After Dr. Zhang’s presentation, Dr. Edward K. Hui, director of the Primary Care East-West Medicine program, briefly introduced Center for East-West Medicine (CEWM)’s brand of integrative medicine and touted its value-add to primary care. CEWM’s efforts over the past several years to reorganize and expand the long-existing consultative and treatment clinic into a one-stop, full service, integrative East-West health center. This integrative medicine-flavored patient-centered medical home would satisfy the growing demand for high-level generalists as well as a greater preference for low-tech, low-cost and high-touch treatments. This medical home would empower patients to develop optimal health and well-being through an academic-based model of primary care rooted in the principles of individualized disease prevention, holism, integrative medicine and the traditional Chinese healing philosophy. While integrative East-West medicine is helpful for patients with advanced disease, offering symptom relief and palliation with less toxicity, its real strength lies in its ability to intervene at an earlier stage in the continuum of health and disease. Early medical intervention would address most problems in the primary care setting and help patients avoid a costly path that could involve unnecessary evaluation and sometimes therapeutic misadventure.
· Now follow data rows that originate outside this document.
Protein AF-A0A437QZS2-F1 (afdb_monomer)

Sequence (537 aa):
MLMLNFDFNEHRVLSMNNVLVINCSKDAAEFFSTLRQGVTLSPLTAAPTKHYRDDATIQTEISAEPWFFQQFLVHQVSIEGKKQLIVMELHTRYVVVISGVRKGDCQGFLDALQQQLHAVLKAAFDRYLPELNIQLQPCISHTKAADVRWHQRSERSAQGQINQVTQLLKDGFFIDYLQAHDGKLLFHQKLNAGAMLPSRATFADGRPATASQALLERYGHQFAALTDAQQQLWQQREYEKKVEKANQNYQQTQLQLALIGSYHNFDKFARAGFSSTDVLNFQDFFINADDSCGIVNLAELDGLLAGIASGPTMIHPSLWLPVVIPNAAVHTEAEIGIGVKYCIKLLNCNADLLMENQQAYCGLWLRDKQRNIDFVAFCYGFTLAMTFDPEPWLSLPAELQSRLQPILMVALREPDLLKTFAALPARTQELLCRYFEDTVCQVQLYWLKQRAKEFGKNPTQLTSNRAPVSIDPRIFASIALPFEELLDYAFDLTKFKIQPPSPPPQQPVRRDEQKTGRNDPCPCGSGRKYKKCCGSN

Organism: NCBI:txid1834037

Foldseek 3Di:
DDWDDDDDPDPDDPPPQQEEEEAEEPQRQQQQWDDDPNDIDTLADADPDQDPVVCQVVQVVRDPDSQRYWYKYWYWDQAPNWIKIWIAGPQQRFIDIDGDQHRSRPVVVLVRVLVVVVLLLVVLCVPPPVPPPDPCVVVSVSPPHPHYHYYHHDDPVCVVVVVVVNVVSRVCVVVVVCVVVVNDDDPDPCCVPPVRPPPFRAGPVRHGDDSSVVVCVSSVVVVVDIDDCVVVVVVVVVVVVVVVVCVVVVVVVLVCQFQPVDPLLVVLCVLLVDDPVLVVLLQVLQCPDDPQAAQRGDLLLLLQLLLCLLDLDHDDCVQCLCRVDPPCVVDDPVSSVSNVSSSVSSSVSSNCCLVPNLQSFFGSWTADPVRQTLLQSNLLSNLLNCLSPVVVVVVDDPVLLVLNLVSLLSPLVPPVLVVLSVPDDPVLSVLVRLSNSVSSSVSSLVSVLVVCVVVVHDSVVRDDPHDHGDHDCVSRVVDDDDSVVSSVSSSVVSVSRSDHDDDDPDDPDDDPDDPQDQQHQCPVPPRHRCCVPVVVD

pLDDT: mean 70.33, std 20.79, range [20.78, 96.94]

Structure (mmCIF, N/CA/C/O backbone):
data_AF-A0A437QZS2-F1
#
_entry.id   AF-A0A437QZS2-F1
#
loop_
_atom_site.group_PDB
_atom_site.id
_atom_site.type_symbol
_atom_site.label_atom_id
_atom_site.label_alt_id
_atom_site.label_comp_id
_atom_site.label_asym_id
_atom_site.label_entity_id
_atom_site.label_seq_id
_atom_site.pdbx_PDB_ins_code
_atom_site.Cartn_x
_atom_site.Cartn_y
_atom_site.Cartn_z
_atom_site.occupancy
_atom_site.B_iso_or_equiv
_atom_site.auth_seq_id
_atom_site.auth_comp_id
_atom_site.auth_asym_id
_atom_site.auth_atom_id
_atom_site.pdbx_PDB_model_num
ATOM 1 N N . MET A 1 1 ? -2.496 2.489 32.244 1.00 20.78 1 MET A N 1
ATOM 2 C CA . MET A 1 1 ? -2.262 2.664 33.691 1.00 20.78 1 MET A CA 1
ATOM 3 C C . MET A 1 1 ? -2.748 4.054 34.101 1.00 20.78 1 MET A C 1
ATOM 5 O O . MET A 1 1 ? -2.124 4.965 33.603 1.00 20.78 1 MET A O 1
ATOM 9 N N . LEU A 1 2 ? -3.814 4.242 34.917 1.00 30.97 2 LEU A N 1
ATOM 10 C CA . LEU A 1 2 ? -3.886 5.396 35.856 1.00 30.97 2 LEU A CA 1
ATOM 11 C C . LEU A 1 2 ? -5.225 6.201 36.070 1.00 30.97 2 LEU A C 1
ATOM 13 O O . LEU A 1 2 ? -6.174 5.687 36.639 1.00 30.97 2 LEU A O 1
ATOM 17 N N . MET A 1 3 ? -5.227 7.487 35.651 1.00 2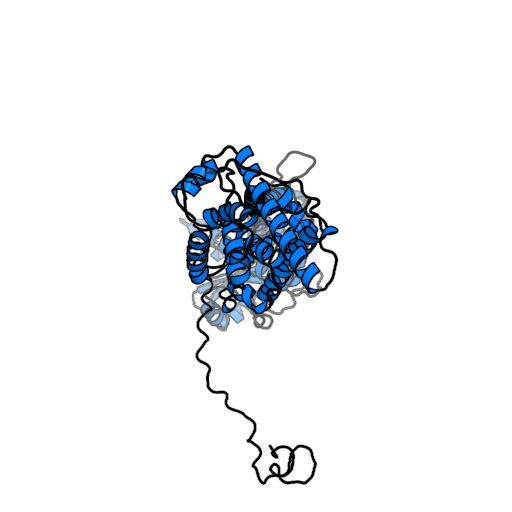1.62 3 MET A N 1
ATOM 18 C CA . MET A 1 3 ? -5.669 8.781 36.292 1.00 21.62 3 MET A CA 1
ATOM 19 C C . MET A 1 3 ? -6.118 8.697 37.757 1.00 21.62 3 MET A C 1
ATOM 21 O O . MET A 1 3 ? -7.209 8.225 38.066 1.00 21.62 3 MET A O 1
ATOM 25 N N . LEU A 1 4 ? -5.282 9.254 38.633 1.00 26.64 4 LEU A N 1
ATOM 26 C CA . LEU A 1 4 ? -5.567 9.543 40.034 1.00 26.64 4 LEU A CA 1
ATOM 27 C C . LEU A 1 4 ? -5.038 10.949 40.325 1.00 26.64 4 LEU A C 1
ATOM 29 O O . LEU A 1 4 ? -3.916 11.257 39.928 1.00 26.64 4 LEU A O 1
ATOM 33 N N . ASN A 1 5 ? -5.819 11.761 41.042 1.00 26.84 5 ASN A N 1
ATOM 34 C CA . ASN A 1 5 ? -5.407 13.101 41.460 1.00 26.84 5 ASN A CA 1
ATOM 35 C C . ASN A 1 5 ? -4.205 13.037 42.409 1.00 26.84 5 ASN A C 1
ATOM 37 O O . ASN A 1 5 ? -4.344 12.684 43.577 1.00 26.84 5 ASN A O 1
ATOM 41 N N . PHE A 1 6 ? -3.035 13.398 41.878 1.00 27.00 6 PHE A N 1
ATOM 42 C CA . PHE A 1 6 ? -1.861 13.789 42.649 1.00 27.00 6 PHE A CA 1
ATOM 43 C C . PHE A 1 6 ? -1.961 15.273 43.020 1.00 27.00 6 PHE A C 1
ATOM 45 O O . PHE A 1 6 ? -2.297 16.104 42.176 1.00 27.00 6 PHE A O 1
ATOM 52 N N . ASP A 1 7 ? -1.638 15.590 44.273 1.00 30.45 7 ASP A N 1
ATOM 53 C CA . ASP A 1 7 ? -1.325 16.953 44.700 1.00 30.45 7 ASP A CA 1
ATOM 54 C C . ASP A 1 7 ? 0.136 17.259 44.324 1.00 30.45 7 ASP A C 1
ATOM 56 O O . ASP A 1 7 ? 1.017 16.407 44.469 1.00 30.45 7 ASP A O 1
ATOM 60 N N . PHE A 1 8 ? 0.387 18.449 43.780 1.00 32.78 8 PHE A N 1
ATOM 61 C CA . PHE A 1 8 ? 1.642 18.791 43.108 1.00 32.78 8 PHE A CA 1
ATOM 62 C C . PHE A 1 8 ? 2.698 19.452 44.004 1.00 32.78 8 PHE A C 1
ATOM 64 O O . PHE A 1 8 ? 3.832 19.600 43.552 1.00 32.78 8 PHE A O 1
ATOM 71 N N . ASN A 1 9 ? 2.367 19.837 45.245 1.00 36.06 9 ASN A N 1
ATOM 72 C CA . ASN A 1 9 ? 3.306 20.550 46.128 1.00 36.06 9 ASN A CA 1
ATOM 73 C C . ASN A 1 9 ? 3.748 19.786 47.387 1.00 36.06 9 ASN A C 1
ATOM 75 O O . ASN A 1 9 ? 4.813 20.095 47.919 1.00 36.06 9 ASN A O 1
ATOM 79 N N . GLU A 1 10 ? 3.010 18.772 47.852 1.00 30.33 10 GLU A N 1
ATOM 80 C CA . GLU A 1 10 ? 3.451 17.916 48.963 1.00 30.33 10 GLU A CA 1
ATOM 81 C C . GLU A 1 10 ? 3.292 16.429 48.621 1.00 30.33 10 GLU A C 1
ATOM 83 O O . GLU A 1 10 ? 2.210 15.960 48.281 1.00 30.33 10 GLU A O 1
ATOM 88 N N . HIS A 1 11 ? 4.380 15.657 48.739 1.00 33.88 11 HIS A N 1
ATOM 89 C CA . HIS A 1 11 ? 4.418 14.226 48.413 1.00 33.88 11 HIS A CA 1
ATOM 90 C C . HIS A 1 11 ? 3.638 13.354 49.422 1.00 33.88 11 HIS A C 1
ATOM 92 O O . HIS A 1 11 ? 4.225 12.590 50.193 1.00 33.88 11 HIS A O 1
ATOM 98 N N . ARG A 1 12 ? 2.302 13.431 49.411 1.00 27.75 12 ARG A N 1
ATOM 99 C CA . ARG A 1 12 ? 1.401 12.541 50.157 1.00 27.75 12 ARG A CA 1
ATOM 100 C C . ARG A 1 12 ? 0.194 12.135 49.317 1.00 27.75 12 ARG A C 1
ATOM 102 O O . ARG A 1 12 ? -0.442 12.956 48.671 1.00 27.75 12 ARG A O 1
ATOM 109 N N . VAL A 1 13 ? -0.165 10.854 49.393 1.00 30.27 13 VAL A N 1
ATOM 110 C CA . VAL A 1 13 ? -1.448 10.362 48.880 1.00 30.27 13 VAL A CA 1
ATOM 111 C C . VAL A 1 13 ? -2.536 10.770 49.871 1.00 30.27 13 VAL A C 1
ATOM 113 O O . VAL A 1 13 ? -2.618 10.205 50.963 1.00 30.27 13 VAL A O 1
ATOM 116 N N . LEU A 1 14 ? -3.377 11.735 49.502 1.00 32.28 14 LEU A N 1
ATOM 117 C CA . LEU A 1 14 ? -4.598 12.025 50.248 1.00 32.28 14 LEU A CA 1
ATOM 118 C C . LEU A 1 14 ? -5.625 10.923 49.964 1.00 32.28 14 LEU A C 1
ATOM 120 O O . LEU A 1 14 ? -6.195 10.847 48.876 1.00 32.28 14 LEU A O 1
ATOM 124 N N . SER A 1 15 ? -5.884 10.063 50.951 1.00 37.06 15 SER A N 1
ATOM 125 C CA . SER A 1 15 ? -7.035 9.161 50.916 1.00 37.06 15 SER A CA 1
ATOM 126 C C . SER A 1 15 ? -8.316 9.993 51.023 1.00 37.06 15 SER A C 1
ATOM 128 O O . SER A 1 15 ? -8.694 10.417 52.116 1.00 37.06 15 SER A O 1
ATOM 130 N N . MET A 1 16 ? -8.976 10.261 49.894 1.00 41.34 16 MET A N 1
ATOM 131 C CA . MET A 1 16 ? -10.245 10.991 49.892 1.00 41.34 16 MET A CA 1
ATOM 132 C C . MET A 1 16 ? -11.342 10.128 50.535 1.00 41.34 16 MET A C 1
ATOM 134 O O . MET A 1 16 ? -11.731 9.083 50.011 1.00 41.34 16 MET A O 1
ATOM 138 N N . ASN A 1 17 ? -11.811 10.559 51.708 1.00 48.47 17 ASN A N 1
ATOM 139 C CA . ASN A 1 17 ? -12.818 9.858 52.502 1.00 48.47 17 ASN A CA 1
ATOM 140 C C . ASN A 1 17 ? -14.219 10.052 51.899 1.00 48.47 17 ASN A C 1
ATOM 142 O O . ASN A 1 17 ? -14.975 10.924 52.327 1.00 48.47 17 ASN A O 1
ATOM 146 N N . ASN A 1 18 ? -14.583 9.228 50.916 1.00 58.84 18 ASN A N 1
ATOM 147 C CA . ASN A 1 18 ? -15.933 9.237 50.346 1.00 58.84 18 ASN A CA 1
ATOM 148 C C . ASN A 1 18 ? -16.923 8.615 51.340 1.00 58.84 18 ASN A C 1
ATOM 150 O O . ASN A 1 18 ? -16.878 7.404 51.580 1.00 58.84 18 ASN A O 1
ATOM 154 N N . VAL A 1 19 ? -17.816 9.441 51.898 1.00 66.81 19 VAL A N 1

Integrative East-West medicine enhances UCLA Health’s Primary Care Innovation Model, which supports the UCLA Accountable Care Organization, by extending beyond the primary care clinics to incorporate community-based services and pre-primary care services, reaching patients earlier and more affordably in their homes and communities, and reducing unnecessary physician and emergency room visits. Dr. Hui concluded that the department of medicine, under the leadership of its chairman, Dr. Alan Fogelman, continues to facilitate CEWM’s efforts, especially in training of physicians, but more resources is necessary to fully realize and implement the integrative medicine-flavored patient-centered medical home.
Finally, Dr. Jian-Ping Fu expressed her gratitude to Dr. Hui and the staff of CEWM for convening together. In honor of Dr. JJ Li’s work, the Center for East-West Medicine plans to gift the book, “Fingernail Diagnosis” to organizations and institutes who could expand and apply Dr. JJ Li’s work into clinical practice or further study.